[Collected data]
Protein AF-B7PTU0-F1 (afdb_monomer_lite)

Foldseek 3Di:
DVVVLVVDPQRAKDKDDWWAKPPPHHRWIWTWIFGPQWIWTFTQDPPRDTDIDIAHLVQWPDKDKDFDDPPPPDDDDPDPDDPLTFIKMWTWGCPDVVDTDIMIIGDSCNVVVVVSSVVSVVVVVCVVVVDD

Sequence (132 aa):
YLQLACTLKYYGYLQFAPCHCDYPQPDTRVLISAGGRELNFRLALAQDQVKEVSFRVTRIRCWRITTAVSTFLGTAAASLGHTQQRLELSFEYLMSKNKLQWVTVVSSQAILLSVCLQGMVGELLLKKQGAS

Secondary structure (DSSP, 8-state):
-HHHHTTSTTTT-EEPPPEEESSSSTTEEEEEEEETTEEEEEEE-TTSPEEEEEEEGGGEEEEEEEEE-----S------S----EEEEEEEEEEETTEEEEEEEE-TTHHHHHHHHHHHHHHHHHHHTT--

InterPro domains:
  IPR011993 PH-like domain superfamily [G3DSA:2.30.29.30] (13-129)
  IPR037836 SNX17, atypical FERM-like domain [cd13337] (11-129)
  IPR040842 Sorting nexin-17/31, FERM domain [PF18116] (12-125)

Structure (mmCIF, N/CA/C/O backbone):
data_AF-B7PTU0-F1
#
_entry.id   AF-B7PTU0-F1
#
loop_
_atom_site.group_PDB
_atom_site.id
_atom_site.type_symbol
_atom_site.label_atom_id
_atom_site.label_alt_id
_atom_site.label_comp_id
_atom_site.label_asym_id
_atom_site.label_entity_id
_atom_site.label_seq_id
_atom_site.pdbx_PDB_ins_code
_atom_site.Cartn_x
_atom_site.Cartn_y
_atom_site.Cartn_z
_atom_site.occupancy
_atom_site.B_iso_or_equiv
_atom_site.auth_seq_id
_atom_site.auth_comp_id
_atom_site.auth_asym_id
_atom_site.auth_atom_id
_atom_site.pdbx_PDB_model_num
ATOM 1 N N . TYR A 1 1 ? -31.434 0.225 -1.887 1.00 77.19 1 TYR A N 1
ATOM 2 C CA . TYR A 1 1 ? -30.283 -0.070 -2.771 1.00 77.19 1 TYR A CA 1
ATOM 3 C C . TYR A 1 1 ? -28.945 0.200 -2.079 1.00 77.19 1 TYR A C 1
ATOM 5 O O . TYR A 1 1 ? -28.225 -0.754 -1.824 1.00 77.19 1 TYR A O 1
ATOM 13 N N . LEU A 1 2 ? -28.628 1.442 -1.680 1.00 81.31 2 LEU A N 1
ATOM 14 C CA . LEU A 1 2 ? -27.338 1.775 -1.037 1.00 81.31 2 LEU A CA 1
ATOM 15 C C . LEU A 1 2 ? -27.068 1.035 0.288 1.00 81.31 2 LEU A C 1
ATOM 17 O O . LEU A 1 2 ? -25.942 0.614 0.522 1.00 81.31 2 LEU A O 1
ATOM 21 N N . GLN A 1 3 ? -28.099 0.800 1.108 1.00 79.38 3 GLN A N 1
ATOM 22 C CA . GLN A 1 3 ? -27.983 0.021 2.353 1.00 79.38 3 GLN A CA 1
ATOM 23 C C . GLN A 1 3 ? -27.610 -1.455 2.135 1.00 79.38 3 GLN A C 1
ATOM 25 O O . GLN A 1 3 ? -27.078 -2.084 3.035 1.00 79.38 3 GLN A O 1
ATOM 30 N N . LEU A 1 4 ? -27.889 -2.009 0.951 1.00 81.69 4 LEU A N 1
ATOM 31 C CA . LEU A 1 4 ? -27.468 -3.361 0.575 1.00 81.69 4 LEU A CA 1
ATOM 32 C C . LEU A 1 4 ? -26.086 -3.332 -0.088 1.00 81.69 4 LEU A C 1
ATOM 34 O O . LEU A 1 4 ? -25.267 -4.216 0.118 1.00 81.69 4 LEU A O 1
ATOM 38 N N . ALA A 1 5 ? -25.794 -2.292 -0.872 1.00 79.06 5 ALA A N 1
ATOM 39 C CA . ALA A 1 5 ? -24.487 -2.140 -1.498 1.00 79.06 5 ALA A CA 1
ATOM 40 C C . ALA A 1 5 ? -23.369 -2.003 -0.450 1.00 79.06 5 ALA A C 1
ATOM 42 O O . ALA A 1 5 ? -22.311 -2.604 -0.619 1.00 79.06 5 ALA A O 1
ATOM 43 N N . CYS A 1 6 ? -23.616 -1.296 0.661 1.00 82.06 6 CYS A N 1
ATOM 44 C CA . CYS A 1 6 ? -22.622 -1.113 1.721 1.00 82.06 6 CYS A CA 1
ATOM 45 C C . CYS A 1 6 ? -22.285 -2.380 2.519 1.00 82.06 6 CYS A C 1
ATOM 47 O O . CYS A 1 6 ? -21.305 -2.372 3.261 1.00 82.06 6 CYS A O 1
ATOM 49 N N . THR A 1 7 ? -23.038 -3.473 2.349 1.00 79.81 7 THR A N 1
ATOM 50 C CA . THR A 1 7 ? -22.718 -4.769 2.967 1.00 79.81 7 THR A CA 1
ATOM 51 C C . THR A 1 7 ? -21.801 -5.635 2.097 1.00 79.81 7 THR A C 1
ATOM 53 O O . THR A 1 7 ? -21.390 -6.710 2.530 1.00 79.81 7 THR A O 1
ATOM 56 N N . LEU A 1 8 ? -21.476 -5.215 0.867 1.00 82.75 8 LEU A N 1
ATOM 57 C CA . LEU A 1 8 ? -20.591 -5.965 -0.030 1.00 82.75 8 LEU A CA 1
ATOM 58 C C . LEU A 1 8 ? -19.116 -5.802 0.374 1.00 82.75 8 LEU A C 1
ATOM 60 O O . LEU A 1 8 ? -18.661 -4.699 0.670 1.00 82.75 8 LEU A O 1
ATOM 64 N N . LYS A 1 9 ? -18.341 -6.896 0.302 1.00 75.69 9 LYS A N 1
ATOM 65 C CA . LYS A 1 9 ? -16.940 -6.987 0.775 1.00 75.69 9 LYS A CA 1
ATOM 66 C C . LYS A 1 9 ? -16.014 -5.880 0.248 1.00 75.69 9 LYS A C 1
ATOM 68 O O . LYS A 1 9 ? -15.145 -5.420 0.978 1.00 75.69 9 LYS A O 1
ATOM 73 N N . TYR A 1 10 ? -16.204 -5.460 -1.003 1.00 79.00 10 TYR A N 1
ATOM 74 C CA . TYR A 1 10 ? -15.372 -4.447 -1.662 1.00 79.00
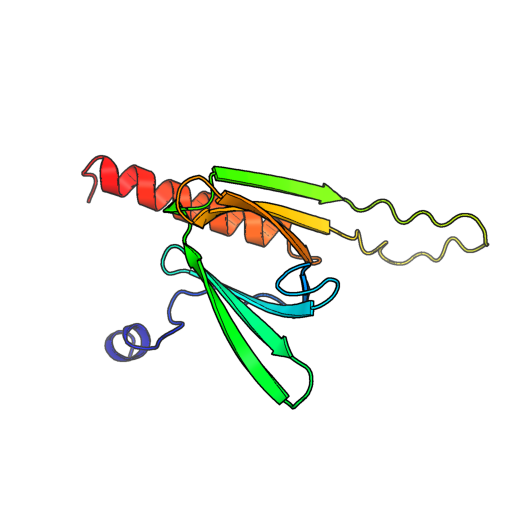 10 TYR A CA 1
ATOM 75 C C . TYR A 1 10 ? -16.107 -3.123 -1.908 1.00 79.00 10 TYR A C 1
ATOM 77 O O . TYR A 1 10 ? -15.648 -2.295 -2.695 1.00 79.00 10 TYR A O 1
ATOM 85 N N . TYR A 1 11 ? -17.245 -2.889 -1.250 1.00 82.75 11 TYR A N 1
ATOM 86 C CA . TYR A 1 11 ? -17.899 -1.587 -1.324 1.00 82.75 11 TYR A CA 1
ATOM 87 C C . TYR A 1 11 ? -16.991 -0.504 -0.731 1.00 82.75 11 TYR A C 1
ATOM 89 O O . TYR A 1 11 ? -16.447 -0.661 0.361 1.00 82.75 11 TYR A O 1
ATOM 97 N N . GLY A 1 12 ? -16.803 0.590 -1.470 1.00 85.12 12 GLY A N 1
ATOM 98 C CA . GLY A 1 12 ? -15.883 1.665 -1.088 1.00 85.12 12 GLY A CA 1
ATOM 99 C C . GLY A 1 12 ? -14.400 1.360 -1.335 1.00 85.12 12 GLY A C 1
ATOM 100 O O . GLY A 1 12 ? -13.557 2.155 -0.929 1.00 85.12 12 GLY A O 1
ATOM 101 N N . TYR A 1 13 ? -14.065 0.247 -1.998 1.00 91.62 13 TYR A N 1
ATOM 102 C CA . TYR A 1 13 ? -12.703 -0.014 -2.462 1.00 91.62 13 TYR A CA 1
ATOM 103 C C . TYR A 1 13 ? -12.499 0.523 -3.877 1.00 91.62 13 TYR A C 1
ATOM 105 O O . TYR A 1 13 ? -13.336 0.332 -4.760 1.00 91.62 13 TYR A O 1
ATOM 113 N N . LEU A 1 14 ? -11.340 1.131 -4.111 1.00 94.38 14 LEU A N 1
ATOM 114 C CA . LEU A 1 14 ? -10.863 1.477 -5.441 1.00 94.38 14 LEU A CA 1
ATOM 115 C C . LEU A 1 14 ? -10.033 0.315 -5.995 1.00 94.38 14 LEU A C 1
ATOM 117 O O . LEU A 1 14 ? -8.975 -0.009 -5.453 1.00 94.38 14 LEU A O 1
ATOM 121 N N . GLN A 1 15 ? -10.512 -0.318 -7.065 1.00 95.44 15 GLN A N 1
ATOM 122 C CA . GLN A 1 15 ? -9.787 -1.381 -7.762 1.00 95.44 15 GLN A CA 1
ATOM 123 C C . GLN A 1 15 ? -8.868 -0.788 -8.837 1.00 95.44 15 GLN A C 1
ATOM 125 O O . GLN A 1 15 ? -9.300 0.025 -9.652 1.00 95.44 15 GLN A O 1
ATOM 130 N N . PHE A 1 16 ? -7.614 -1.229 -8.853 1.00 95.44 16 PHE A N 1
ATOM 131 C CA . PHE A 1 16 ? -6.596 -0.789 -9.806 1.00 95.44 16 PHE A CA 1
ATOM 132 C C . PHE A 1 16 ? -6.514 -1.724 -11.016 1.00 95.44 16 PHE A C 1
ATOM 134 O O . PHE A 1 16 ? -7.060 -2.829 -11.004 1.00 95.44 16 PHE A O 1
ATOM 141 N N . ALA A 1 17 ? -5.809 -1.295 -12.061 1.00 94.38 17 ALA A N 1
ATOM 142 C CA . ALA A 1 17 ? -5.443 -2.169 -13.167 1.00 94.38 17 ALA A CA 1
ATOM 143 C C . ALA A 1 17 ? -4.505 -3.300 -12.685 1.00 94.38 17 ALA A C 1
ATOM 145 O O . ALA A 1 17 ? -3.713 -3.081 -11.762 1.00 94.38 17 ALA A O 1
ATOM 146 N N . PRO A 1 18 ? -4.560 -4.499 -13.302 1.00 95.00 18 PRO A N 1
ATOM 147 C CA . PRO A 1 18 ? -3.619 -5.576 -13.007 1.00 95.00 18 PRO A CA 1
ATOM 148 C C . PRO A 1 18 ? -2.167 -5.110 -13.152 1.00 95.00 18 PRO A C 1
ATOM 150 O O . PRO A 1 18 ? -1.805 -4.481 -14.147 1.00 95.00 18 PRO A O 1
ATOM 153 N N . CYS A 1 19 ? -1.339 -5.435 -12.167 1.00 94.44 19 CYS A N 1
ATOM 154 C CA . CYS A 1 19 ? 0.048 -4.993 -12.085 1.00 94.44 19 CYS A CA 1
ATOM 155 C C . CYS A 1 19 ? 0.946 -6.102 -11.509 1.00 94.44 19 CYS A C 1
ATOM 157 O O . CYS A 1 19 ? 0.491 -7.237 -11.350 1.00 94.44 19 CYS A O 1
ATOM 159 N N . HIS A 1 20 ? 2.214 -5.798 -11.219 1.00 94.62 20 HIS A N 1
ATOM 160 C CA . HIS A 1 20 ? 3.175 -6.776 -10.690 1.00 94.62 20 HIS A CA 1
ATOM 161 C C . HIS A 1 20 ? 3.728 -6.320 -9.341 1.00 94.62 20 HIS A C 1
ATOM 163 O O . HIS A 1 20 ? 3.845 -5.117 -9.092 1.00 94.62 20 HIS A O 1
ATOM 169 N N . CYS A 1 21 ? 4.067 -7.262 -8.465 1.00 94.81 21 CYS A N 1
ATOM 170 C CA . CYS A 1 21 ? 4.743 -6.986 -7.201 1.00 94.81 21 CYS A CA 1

== Exercise description ==
Only the count is needed: the number of lines in the data that include the word "like".

== Reply to the exercise ==
2